(ACTIVITY):
In the records below, find the line that contains "ATOM 284 N N" and the line that contains "ATOM 286 C C". Set down exactly those lines and every line between them, and nothing more.

(MATERIAL TO PROCESS):
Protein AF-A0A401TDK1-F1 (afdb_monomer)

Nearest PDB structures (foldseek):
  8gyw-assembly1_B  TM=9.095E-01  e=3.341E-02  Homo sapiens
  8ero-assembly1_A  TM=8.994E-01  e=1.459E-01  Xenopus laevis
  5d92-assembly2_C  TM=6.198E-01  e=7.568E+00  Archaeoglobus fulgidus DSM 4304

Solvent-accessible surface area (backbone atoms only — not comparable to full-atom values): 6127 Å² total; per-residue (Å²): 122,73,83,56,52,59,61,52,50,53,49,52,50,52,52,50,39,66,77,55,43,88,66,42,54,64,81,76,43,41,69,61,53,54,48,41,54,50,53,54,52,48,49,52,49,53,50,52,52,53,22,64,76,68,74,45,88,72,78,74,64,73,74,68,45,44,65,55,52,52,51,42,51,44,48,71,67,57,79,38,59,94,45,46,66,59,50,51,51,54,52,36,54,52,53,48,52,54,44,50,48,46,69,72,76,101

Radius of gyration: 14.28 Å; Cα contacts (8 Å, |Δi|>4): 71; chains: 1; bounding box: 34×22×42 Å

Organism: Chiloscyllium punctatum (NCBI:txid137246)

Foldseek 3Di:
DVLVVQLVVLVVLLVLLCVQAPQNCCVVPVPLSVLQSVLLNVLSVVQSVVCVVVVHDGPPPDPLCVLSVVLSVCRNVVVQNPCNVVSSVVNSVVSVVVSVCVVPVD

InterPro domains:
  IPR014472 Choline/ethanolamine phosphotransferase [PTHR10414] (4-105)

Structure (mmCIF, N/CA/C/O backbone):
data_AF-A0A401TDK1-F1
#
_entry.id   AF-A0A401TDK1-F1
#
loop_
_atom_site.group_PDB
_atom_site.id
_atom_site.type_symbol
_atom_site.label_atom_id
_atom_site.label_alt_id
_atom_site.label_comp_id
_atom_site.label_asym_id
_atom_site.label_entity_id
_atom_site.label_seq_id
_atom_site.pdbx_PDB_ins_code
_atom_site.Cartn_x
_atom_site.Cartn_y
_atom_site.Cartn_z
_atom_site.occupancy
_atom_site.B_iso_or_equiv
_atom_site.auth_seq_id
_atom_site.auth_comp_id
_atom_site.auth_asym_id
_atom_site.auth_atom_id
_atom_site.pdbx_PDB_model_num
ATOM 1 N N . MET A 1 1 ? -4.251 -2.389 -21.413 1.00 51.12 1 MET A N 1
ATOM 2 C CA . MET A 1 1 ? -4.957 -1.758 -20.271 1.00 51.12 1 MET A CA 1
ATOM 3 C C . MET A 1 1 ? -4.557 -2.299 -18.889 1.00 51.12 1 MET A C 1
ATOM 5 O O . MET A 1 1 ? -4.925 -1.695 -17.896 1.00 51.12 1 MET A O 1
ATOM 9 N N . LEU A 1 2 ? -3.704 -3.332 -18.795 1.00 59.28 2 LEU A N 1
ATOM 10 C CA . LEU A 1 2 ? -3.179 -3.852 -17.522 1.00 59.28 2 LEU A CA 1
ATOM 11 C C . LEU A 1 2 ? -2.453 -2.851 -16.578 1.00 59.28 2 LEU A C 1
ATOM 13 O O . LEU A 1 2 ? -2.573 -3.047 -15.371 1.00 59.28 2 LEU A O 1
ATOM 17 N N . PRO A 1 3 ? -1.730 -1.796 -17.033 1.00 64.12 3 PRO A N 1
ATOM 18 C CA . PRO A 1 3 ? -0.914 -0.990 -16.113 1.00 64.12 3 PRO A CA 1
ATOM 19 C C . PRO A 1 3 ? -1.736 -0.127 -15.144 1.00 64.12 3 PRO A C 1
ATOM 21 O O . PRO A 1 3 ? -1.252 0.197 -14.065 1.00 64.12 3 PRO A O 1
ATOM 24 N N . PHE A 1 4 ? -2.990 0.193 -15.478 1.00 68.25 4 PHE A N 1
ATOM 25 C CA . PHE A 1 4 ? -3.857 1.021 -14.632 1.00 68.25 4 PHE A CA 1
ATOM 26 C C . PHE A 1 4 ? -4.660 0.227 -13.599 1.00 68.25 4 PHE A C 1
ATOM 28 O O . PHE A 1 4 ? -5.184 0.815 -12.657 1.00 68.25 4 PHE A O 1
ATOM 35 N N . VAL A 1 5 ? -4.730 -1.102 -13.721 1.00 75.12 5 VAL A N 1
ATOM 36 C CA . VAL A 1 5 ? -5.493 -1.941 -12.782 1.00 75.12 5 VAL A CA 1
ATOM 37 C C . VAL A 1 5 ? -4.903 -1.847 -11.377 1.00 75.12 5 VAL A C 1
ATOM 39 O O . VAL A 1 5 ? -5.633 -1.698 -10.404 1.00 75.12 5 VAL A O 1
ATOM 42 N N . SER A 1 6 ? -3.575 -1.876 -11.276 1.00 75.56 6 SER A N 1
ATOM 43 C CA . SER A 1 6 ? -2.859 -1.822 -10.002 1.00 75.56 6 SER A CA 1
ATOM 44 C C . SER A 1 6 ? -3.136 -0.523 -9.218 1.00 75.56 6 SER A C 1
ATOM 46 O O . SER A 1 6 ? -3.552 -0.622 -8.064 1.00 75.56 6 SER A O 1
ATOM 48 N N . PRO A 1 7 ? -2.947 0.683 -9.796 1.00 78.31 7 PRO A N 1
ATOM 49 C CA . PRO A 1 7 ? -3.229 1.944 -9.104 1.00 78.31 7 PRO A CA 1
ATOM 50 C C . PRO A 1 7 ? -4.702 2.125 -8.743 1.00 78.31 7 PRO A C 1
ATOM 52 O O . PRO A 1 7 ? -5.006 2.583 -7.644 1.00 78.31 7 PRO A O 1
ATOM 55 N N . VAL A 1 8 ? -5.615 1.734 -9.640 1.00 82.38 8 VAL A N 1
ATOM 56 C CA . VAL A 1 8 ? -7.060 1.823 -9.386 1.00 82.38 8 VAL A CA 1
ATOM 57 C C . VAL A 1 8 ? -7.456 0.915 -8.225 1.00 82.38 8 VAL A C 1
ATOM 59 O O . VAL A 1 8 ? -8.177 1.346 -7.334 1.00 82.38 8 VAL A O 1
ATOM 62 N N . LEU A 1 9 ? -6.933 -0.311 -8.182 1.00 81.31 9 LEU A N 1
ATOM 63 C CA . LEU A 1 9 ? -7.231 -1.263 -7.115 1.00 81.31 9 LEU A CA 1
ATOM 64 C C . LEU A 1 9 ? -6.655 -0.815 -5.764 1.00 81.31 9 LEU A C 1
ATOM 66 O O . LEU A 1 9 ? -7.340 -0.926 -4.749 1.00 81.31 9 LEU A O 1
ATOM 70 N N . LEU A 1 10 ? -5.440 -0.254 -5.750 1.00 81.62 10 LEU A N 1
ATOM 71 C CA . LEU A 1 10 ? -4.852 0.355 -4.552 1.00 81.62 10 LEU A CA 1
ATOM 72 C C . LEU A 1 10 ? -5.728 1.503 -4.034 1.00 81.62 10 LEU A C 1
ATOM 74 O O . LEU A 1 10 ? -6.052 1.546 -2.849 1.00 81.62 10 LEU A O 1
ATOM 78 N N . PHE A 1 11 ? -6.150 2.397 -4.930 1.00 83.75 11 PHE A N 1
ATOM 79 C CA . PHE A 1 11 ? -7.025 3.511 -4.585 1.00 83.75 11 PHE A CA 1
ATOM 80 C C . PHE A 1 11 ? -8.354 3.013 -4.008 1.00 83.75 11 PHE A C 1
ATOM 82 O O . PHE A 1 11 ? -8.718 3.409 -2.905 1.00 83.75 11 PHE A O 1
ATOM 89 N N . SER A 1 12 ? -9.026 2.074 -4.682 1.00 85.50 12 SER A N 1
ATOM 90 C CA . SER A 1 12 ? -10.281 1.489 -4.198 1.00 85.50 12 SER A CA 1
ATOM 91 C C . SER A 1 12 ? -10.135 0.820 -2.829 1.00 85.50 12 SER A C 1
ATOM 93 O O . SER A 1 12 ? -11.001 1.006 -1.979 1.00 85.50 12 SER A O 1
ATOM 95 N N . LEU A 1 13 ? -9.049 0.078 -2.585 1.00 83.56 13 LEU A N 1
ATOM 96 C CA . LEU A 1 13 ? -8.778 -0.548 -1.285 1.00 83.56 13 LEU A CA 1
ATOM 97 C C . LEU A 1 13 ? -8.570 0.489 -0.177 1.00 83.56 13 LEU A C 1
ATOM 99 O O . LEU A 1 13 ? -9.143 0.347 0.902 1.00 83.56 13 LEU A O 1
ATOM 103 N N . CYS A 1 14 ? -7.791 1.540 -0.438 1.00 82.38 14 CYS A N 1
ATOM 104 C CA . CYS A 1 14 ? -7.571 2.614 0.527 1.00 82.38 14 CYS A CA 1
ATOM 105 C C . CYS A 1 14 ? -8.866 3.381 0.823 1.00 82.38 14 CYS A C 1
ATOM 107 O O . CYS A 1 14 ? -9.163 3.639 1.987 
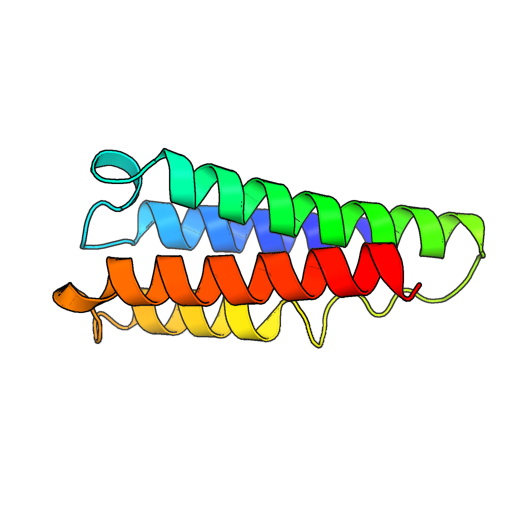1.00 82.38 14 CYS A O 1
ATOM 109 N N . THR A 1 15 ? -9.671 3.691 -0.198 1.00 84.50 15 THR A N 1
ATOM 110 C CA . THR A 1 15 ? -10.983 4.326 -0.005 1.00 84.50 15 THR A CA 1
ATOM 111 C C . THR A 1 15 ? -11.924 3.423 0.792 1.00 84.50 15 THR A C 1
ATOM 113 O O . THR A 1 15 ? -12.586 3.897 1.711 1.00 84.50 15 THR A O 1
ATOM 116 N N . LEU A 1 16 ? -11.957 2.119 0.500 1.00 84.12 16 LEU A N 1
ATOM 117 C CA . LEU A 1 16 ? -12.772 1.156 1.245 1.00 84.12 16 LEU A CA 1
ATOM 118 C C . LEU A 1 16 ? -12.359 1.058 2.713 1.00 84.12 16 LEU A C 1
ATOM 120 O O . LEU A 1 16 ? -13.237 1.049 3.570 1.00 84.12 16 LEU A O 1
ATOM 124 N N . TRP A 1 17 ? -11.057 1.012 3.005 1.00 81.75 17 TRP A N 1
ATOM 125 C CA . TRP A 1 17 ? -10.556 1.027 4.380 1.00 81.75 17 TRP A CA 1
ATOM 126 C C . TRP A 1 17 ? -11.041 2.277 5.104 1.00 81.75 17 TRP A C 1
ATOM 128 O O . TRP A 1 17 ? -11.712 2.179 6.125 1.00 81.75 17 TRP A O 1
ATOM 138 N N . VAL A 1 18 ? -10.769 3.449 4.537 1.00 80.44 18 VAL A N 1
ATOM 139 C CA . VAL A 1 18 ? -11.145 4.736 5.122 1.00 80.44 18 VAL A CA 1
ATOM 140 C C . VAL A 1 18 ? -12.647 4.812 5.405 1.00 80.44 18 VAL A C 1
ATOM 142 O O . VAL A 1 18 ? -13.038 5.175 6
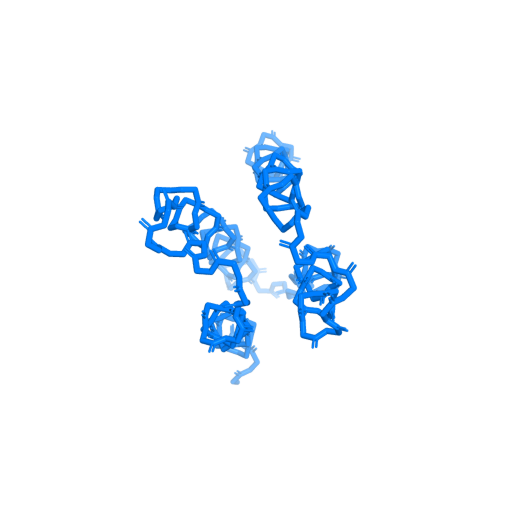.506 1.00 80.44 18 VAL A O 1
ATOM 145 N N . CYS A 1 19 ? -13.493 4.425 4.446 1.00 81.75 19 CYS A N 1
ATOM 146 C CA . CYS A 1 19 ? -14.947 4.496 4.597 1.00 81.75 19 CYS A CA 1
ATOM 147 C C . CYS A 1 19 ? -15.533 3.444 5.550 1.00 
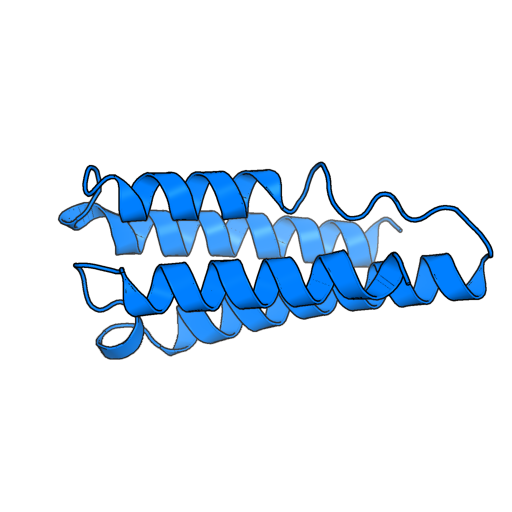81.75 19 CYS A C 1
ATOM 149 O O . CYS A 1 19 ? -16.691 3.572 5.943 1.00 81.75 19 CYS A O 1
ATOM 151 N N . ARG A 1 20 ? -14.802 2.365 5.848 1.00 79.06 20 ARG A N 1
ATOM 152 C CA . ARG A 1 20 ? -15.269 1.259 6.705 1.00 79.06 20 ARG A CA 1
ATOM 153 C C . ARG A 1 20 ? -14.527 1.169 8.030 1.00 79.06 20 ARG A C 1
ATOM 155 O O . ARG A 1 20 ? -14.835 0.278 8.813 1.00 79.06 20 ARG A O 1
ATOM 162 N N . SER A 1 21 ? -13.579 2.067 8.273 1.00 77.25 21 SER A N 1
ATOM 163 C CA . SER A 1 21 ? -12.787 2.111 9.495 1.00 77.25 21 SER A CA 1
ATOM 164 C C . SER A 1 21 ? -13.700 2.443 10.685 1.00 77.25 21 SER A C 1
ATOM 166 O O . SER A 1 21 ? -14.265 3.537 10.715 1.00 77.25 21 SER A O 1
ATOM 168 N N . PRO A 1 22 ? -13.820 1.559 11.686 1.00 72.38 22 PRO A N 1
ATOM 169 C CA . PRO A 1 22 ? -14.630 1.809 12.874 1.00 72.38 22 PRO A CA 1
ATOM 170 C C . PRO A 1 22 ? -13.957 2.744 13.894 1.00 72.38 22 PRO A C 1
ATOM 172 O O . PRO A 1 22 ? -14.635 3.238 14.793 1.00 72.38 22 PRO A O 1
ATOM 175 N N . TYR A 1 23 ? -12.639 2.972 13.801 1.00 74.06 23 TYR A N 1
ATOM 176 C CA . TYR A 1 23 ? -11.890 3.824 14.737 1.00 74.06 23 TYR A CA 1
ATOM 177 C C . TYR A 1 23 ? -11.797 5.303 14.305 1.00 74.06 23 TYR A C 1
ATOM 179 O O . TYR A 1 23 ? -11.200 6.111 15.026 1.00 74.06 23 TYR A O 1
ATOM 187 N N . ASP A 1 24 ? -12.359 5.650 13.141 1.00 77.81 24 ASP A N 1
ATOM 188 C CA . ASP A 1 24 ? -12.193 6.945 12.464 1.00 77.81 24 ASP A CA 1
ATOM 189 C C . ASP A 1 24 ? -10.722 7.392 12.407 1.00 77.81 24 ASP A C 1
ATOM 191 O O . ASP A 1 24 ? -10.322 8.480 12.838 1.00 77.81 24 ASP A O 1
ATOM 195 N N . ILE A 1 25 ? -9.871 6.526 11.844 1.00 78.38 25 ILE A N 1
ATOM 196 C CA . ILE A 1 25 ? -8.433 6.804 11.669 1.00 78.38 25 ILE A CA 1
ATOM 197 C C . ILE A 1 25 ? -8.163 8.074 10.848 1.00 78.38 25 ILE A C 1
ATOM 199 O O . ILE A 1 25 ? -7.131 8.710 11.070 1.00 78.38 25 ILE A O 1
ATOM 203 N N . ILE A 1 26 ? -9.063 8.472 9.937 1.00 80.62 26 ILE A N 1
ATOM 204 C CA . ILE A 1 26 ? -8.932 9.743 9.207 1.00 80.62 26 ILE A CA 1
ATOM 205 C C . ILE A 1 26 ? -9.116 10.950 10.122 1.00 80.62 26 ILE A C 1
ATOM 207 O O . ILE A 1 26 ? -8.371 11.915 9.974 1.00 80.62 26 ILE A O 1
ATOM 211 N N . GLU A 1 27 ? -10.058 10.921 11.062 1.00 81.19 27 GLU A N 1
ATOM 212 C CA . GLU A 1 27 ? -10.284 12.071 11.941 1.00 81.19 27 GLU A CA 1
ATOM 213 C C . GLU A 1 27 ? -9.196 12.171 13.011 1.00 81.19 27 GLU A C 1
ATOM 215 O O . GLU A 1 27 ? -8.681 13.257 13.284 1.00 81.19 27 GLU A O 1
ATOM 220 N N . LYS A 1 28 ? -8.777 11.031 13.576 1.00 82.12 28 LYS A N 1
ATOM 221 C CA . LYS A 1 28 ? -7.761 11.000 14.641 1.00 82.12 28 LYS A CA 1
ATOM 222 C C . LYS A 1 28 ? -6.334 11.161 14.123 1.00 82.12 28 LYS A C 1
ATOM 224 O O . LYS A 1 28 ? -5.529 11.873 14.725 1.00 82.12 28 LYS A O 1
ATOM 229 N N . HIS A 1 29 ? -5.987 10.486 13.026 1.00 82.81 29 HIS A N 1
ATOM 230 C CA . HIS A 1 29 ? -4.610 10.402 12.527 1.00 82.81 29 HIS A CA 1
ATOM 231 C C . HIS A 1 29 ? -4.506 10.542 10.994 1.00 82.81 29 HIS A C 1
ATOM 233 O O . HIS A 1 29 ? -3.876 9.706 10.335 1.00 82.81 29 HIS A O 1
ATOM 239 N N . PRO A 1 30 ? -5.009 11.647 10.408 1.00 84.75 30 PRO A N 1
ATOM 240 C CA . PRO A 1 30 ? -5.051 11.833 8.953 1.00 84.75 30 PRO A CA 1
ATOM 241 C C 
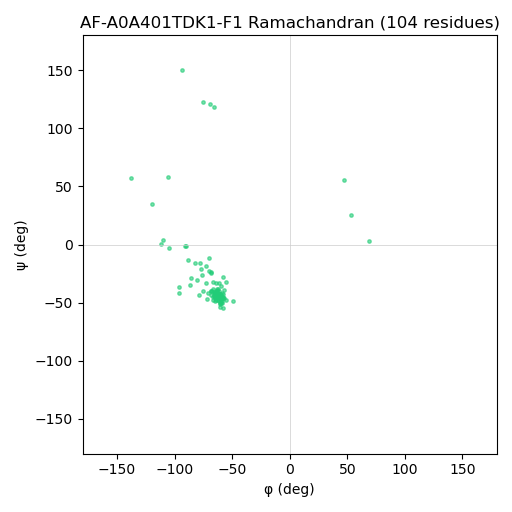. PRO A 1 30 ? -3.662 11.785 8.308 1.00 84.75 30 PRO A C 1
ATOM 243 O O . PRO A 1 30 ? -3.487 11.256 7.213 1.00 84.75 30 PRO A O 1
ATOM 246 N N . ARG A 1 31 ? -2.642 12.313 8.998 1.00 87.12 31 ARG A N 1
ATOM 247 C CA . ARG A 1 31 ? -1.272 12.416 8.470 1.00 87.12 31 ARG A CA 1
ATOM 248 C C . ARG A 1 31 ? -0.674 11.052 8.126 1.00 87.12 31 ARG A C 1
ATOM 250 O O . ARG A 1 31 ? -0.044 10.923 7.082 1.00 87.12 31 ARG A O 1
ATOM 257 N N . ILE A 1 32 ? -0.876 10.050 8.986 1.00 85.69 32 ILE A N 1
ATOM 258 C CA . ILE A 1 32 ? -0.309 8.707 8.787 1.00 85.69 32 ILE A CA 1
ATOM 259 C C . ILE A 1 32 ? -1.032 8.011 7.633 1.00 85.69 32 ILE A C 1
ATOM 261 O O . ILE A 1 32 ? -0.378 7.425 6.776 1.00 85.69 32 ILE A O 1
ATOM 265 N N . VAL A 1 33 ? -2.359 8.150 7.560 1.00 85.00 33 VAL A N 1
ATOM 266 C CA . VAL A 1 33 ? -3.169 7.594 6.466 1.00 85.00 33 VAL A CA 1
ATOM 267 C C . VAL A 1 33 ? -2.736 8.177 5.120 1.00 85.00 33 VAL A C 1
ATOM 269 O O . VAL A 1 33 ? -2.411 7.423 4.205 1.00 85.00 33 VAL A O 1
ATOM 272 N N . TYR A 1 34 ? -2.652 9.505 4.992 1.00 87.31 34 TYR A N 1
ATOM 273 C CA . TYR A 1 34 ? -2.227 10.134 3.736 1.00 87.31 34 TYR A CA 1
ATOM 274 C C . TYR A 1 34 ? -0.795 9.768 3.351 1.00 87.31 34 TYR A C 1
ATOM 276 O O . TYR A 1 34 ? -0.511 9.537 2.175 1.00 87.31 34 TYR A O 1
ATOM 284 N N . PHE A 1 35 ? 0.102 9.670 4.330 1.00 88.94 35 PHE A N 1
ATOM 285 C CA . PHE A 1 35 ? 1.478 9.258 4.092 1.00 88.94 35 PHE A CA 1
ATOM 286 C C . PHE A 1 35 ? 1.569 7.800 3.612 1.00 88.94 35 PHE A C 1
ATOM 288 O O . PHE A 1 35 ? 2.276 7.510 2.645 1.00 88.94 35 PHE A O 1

(SOLUTION TO THE PROBLEM):
ATOM 284 N N . PHE A 1 35 ? 0.102 9.670 4.330 1.00 88.94 35 PHE A N 1
ATOM 285 C CA . PHE A 1 35 ? 1.478 9.258 4.092 1.00 88.94 35 PHE A CA 1
ATOM 286 C C . PHE A 1 35 ? 1.569 7.800 3.612 1.00 88.94 35 PHE A C 1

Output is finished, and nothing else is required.